Pressemitteilung 2023/064 vom

„Über Suizidgedanken spricht man als Mann nicht“, sagt einer der Betroffenen, die im Rahmen von zwei neuen Online-Angeboten über ihre Erfahrungen und ihren Weg aus einer ausweglos erscheinenden Situation berichten. Die Programme des Forschungsverbundes „MEN-ACCESS – Suizidprävention für Männer“ richten sich an Betroffene und deren Angehörige. Sie wurden von Wissenschaftler:innen der Universitäten Leipzig, Bielefeld sowie der Medical School Berlin entwickelt.

Jedes Jahr sterben in Deutschland mehr als 9000 Menschen durch Suizid. 75 Prozent von ihnen sind Männer.
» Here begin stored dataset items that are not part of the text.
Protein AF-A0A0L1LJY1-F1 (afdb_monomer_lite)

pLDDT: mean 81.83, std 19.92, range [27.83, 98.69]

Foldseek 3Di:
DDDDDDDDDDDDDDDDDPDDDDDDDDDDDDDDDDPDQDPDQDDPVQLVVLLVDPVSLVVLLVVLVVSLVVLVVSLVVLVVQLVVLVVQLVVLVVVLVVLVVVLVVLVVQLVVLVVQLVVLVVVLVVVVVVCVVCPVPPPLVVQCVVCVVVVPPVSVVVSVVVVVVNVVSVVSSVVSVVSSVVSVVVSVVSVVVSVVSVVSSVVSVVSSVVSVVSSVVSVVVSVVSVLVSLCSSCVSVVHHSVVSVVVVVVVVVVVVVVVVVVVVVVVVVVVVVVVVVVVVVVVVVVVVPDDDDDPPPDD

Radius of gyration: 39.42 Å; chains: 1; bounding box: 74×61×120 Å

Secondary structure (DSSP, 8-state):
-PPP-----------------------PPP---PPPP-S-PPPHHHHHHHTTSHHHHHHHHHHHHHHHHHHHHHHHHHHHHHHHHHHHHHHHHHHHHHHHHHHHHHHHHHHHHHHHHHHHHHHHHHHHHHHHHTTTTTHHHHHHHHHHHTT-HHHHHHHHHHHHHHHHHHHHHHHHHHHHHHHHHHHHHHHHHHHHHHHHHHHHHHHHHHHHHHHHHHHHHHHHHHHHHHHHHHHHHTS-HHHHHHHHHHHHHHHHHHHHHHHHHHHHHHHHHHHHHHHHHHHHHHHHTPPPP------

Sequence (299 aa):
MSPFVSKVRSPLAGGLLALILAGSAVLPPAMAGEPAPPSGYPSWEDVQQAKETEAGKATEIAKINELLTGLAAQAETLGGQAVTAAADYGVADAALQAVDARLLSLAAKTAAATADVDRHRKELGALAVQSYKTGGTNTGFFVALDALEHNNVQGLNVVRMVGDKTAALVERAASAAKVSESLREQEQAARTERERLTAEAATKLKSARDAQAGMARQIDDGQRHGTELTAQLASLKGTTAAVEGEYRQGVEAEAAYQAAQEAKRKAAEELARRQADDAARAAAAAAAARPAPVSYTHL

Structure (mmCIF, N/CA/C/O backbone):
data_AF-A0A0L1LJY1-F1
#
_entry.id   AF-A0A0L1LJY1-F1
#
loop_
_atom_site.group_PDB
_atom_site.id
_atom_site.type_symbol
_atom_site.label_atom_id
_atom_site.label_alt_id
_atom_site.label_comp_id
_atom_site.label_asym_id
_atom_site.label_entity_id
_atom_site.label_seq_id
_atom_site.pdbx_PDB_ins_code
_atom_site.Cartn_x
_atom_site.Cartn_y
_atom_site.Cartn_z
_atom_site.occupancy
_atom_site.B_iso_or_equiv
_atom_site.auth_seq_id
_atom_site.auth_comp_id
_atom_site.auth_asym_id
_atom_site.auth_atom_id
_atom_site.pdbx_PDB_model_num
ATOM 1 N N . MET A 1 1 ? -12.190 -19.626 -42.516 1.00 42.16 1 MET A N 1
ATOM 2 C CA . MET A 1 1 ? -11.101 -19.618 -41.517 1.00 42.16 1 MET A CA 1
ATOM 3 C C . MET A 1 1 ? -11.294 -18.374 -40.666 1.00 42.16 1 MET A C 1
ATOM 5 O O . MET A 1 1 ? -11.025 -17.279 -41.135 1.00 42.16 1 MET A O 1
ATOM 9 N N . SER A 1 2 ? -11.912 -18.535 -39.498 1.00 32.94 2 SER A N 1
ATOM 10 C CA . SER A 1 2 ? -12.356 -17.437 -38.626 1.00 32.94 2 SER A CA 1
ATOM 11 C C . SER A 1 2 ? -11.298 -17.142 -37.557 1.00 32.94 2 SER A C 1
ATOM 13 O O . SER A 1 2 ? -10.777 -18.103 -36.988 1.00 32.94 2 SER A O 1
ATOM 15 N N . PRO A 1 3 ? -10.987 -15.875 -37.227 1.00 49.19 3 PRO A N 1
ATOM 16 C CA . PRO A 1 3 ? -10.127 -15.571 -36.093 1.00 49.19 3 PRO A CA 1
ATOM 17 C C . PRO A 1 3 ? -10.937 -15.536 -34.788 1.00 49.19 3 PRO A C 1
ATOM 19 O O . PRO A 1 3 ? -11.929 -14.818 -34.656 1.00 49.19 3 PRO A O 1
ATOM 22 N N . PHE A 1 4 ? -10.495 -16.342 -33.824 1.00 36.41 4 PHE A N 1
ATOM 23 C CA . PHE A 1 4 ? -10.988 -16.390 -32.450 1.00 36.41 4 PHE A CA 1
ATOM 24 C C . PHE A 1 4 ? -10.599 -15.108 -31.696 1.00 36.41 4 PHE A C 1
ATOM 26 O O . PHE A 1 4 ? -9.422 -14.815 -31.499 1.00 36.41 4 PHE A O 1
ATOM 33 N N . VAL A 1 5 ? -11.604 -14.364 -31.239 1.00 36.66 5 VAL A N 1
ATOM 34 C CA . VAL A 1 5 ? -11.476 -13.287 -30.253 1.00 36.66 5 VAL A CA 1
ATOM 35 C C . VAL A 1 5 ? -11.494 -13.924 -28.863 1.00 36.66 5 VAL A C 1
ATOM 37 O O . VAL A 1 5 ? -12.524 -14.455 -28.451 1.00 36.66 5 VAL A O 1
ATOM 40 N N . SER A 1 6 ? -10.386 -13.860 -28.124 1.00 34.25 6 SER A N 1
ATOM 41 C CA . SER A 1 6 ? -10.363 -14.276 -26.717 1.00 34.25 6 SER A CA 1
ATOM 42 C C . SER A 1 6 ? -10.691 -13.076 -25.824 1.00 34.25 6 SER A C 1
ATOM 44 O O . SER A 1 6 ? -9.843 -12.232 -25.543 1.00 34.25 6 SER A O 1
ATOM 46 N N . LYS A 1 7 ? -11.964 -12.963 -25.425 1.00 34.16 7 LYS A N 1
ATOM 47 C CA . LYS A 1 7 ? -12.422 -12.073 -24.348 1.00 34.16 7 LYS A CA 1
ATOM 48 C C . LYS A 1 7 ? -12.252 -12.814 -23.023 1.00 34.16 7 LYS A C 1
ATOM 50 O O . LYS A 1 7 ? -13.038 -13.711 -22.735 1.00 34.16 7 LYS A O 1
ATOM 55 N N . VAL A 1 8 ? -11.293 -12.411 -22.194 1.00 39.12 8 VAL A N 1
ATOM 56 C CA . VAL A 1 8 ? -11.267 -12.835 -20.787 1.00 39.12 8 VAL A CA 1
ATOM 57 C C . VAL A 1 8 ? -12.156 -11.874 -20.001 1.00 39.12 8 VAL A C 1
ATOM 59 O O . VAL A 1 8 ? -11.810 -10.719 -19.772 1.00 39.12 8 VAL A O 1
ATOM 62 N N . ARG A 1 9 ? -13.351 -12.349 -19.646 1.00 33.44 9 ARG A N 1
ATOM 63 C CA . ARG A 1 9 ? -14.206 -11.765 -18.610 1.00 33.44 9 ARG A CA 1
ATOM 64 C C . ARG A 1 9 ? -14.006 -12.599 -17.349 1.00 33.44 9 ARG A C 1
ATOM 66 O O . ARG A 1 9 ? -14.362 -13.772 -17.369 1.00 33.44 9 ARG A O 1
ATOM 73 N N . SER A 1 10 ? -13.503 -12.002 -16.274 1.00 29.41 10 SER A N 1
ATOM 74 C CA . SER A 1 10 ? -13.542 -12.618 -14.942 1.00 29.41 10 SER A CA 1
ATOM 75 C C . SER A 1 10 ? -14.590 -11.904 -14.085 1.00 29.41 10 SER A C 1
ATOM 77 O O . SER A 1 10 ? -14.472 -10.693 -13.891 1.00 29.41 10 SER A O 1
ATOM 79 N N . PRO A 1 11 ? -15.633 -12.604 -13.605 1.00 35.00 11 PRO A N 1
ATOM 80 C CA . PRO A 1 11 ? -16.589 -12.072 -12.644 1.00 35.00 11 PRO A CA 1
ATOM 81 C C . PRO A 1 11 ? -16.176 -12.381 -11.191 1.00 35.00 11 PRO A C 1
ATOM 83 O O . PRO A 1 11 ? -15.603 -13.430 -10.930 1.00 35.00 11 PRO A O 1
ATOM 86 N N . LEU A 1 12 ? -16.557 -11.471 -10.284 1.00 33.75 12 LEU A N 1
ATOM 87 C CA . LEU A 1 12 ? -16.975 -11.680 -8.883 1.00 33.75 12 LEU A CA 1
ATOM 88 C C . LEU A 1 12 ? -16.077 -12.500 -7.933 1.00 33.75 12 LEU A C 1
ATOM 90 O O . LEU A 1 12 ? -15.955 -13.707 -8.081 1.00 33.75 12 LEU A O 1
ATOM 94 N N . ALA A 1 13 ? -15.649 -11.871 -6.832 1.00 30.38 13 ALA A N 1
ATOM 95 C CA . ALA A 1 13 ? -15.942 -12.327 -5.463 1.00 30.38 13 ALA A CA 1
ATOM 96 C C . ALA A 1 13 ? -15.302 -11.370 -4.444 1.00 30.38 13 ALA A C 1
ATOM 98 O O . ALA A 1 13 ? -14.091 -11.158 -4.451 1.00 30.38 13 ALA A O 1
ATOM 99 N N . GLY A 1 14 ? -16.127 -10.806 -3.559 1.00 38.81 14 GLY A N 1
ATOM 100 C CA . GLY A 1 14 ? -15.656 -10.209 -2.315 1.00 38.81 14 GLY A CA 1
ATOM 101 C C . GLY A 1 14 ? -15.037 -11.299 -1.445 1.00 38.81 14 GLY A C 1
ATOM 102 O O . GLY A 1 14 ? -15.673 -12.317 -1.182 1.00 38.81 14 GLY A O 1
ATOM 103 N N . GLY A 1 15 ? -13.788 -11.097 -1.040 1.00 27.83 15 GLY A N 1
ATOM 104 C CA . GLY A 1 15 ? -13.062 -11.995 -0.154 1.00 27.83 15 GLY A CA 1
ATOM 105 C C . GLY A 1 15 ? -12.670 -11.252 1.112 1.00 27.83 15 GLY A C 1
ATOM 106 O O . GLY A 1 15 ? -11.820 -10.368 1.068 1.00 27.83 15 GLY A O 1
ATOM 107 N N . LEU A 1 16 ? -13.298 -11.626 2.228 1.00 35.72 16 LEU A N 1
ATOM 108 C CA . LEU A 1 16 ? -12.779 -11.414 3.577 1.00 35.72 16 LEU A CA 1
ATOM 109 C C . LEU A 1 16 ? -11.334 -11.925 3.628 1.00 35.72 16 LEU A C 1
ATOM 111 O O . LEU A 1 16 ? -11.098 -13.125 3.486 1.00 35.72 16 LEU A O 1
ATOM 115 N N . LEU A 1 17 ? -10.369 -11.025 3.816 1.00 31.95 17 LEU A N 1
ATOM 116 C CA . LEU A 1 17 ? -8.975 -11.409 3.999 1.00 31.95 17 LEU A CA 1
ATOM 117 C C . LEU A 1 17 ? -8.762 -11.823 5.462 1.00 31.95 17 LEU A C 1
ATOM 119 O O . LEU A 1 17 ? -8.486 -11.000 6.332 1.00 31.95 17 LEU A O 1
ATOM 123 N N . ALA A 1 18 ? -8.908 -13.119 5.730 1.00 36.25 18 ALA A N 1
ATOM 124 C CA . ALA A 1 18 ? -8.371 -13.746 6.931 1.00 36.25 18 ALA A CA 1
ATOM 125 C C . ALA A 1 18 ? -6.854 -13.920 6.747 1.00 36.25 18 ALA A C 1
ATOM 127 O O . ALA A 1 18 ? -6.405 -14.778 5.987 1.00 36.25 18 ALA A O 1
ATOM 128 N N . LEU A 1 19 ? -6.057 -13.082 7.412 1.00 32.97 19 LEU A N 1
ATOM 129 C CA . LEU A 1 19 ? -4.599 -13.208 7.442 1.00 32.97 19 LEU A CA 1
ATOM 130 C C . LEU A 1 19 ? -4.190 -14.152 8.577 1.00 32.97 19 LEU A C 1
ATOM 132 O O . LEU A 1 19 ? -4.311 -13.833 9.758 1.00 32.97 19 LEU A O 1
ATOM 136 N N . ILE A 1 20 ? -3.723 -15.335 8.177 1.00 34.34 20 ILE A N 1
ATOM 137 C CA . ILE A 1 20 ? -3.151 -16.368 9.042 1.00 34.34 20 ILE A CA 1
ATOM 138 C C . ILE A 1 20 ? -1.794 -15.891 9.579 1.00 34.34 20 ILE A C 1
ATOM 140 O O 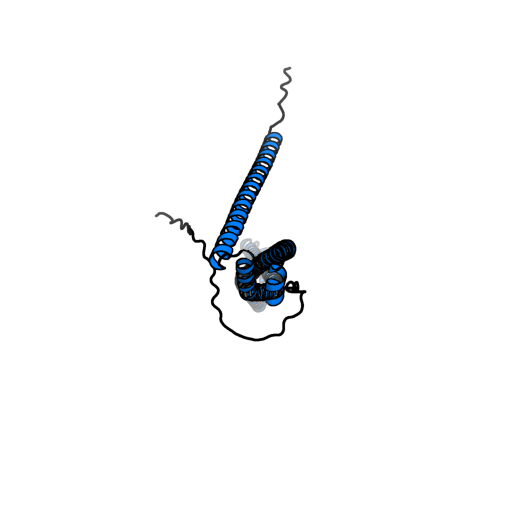. ILE A 1 20 ? -0.933 -15.421 8.836 1.00 34.34 20 ILE A O 1
ATOM 144 N N . LEU A 1 21 ? -1.638 -16.038 10.893 1.00 36.44 21 LEU A N 1
ATOM 145 C CA . LEU A 1 21 ? -0.478 -15.691 11.708 1.00 36.44 21 LEU A CA 1
ATOM 146 C C . LEU A 1 21 ? 0.704 -16.647 11.449 1.00 36.44 21 LEU A C 1
ATOM 148 O O . LEU A 1 21 ? 0.545 -17.861 11.564 1.00 36.44 21 LEU A O 1
ATOM 152 N N . ALA A 1 22 ? 1.906 -16.115 11.214 1.00 29.66 22 ALA A N 1
ATOM 153 C CA . ALA A 1 22 ? 3.158 -16.836 11.456 1.00 29.66 22 ALA A CA 1
ATOM 154 C C . ALA A 1 22 ? 4.312 -15.856 11.727 1.00 29.66 22 ALA A C 1
ATOM 156 O O . ALA A 1 22 ? 4.623 -15.013 10.889 1.00 29.66 22 ALA A O 1
ATOM 157 N N . GLY A 1 23 ? 4.974 -16.014 12.879 1.00 29.95 23 GLY A N 1
ATOM 158 C CA . GLY A 1 23 ? 6.307 -15.459 13.138 1.00 29.95 23 GLY A CA 1
ATOM 159 C C . GLY A 1 23 ? 6.375 -14.406 14.241 1.00 29.95 23 GLY A C 1
ATOM 160 O O . GLY A 1 23 ? 6.377 -13.208 13.974 1.00 29.95 23 GLY A O 1
ATOM 161 N N . SER A 1 24 ? 6.502 -14.866 15.485 1.00 38.69 24 SER A N 1
ATOM 162 C CA . SER A 1 24 ? 6.840 -14.052 16.651 1.00 38.69 24 SER A CA 1
ATOM 163 C C . SER A 1 24 ? 8.293 -13.573 16.568 1.00 38.69 24 SER A C 1
ATOM 165 O O . SER A 1 24 ? 9.220 -14.371 16.687 1.00 38.69 24 SER A O 1
ATOM 167 N N . ALA A 1 25 ? 8.498 -12.266 16.424 1.00 31.09 25 ALA A N 1
ATOM 168 C CA . ALA A 1 25 ? 9.748 -11.606 16.782 1.00 31.09 25 ALA A CA 1
ATOM 169 C C . ALA A 1 25 ? 9.399 -10.346 17.577 1.00 31.09 25 ALA A C 1
ATOM 171 O O . ALA A 1 25 ? 8.814 -9.400 17.053 1.00 31.09 25 ALA A O 1
ATOM 172 N N . VAL A 1 26 ? 9.706 -10.381 18.873 1.00 43.50 26 VAL A N 1
ATOM 173 C CA . VAL A 1 26 ? 9.503 -9.269 19.801 1.00 43.50 26 VAL A CA 1
ATOM 174 C C . VAL A 1 26 ? 10.535 -8.191 19.471 1.00 43.50 26 VAL A C 1
ATOM 176 O O . VAL A 1 26 ? 11.723 -8.365 19.728 1.00 43.50 26 VAL A O 1
ATOM 179 N N . LEU A 1 27 ? 10.084 -7.086 18.881 1.00 36.16 27 LEU A N 1
ATOM 180 C CA . LEU A 1 27 ? 10.848 -5.846 18.738 1.00 36.16 27 LEU A CA 1
ATOM 181 C C . LEU A 1 27 ? 10.137 -4.749 19.548 1.00 36.16 27 LEU A C 1
ATOM 183 O O . LEU A 1 27 ? 8.904 -4.717 19.558 1.00 36.16 27 LEU A O 1
ATOM 187 N N . PRO A 1 28 ? 10.876 -3.869 20.247 1.00 36.12 28 PRO A N 1
ATOM 188 C CA . PRO A 1 28 ? 10.272 -2.840 21.088 1.00 36.12 28 PRO A CA 1
ATOM 189 C C . PRO A 1 28 ? 9.534 -1.791 20.231 1.00 36.12 28 PRO A C 1
ATOM 191 O O . PRO A 1 28 ? 10.045 -1.408 19.174 1.00 36.12 28 PRO A O 1
ATOM 194 N N . PRO A 1 29 ? 8.349 -1.308 20.653 1.00 43.50 29 PRO A N 1
ATOM 195 C CA . PRO A 1 29 ? 7.596 -0.320 19.890 1.00 43.50 29 PRO A CA 1
ATOM 196 C C . PRO A 1 29 ? 8.300 1.043 19.899 1.00 43.50 29 PRO A C 1
ATOM 198 O O . PRO A 1 29 ? 8.595 1.612 20.950 1.00 43.50 29 PRO A O 1
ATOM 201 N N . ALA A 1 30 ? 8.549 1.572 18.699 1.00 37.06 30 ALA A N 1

Trotz dieser erschreckend hohen Zahl an Betroffenen finden Suizidgedanken und Krisen häufig im Verborgenen statt. „Männer nehmen weniger Hilfsangebote in Anspruch als Frauen und sprechen ihre Suizidgedanken seltener an. Sowohl Männer als auch deren Angehörige berichten von Hilflosigkeit, was in suizidalen Krisen hilft, was man tun und wohin man sich wenden kann. Wir wollen diesen Problemen mit unseren neuen, wissenschaftlich fundierten Angeboten entgegenwirken“, sagt die Psychologin Prof. Dr. Heide Glaesmer, Projektleiterin an der Universitätsmedizin Leipzig.

Obwohl die Suizidrate bei Männern fast dreimal so hoch ist wie bei Frauen, gibt es bisher nur sehr wenige spezifische Hilfsangebote. Der Forschungsverbund MEN-ACCESS hat aus diesem Grund zwei neue präventive Online-Angebote speziell für Männer mit Suizidrisiko und deren Angehörige entwickelt. Basis dafür waren Interviews mit Männern, die einen Suizidversuch unternommen haben. In sogenannten psychologischen Autopsie-Interviews wurden auch Angehörige befragt, die eine nahstehende männliche Person durch einen Suizid verloren haben. 

Das Ziel besteht darin, Anzeichen, die dem Suizidversuch vorausgingen, besser zu erkennen. Außerdem wollen die Wissenschaftler:innen verstehen, wie Männer das Hilfesystem in Anspruch nehmen beziehungsweise welche Gründe sie daran hindern und welche Strategien oder Personen ihnen in der Krise hilfreich waren. Zusätzlich werden Daten einer Längsschnittstudie zu psychologischen Faktoren von Suiziden analysiert, geschlechtsspezifische Unterschiede und Risikofaktoren von Männern betrachtet. Mithilfe dieser verschiedenen Ansätze wurden zwei neue Hilfsangebote entwickelt. 

Hilfsangebot für Männer mit Suizidrisiko: www.maenner-staerken.de

Die Informationsseite soll Männern helfen, die eigene Situation einzuschätzen und über suizidales Erleben und Verhalten informieren. Was sind Warnzeichen für und Wege aus einer Krise? Männlichkeit und psychische Krise, wie passt das zusammen? Das Angebot gibt auch Orientierung: Kann überhaupt jemand helfen? Welche Hilfen sind wann und wie erreichbar? Wie kann ich die eigene Not ansprechen? Komme ich gegen meinen Willen in die Psychiatrie, wenn ich über Suizidgedanken spreche? Zahlreiche Videos mit Schilderungen von betroffenen Männern und Expert:innen sollen Perspektiven in scheinbar ausweglosen Situationen schaffen und das Thema entstigmatisieren.

E-Learning Programm für Angehörige von Männern mit Suizidrisiko: www.hilfe-fuer-angehoerige.de

Das kostenlose E-Learning-Programm dient Angehörigen von Männern in einer suizidalen Krise. Es besteht aus vier Modulen mit medizinisch-wissenschaftlichen Inhalten zu Suizidalität, Videos mit Expert:innen, Betroffenen sowie Hörspielen und Informationsmaterial. Das Programm soll Angehörige im Umgang mit Personen in suizidalen Krisen unterstützen, Hilfsangebote aufzeigen, Kommunikationsstrategien vermitteln und für die Wahrnehmung der eigenen Belastung sensibilisieren. Das Angebot wird von einer wissenschaftlichen Studie an der Medical School Berlin begleitet und evaluiert.

Der Forschungsverbund „MEN-ACCESS – Suizidprävention für Männer“ wird gefördert vom GKV-Bündnis für Gesundheit, eine gemeinsame Initiative der gesetzlichen Krankenkassen zur Weiterentwicklung und Umsetzung von Gesundheitsförderung und Prävention.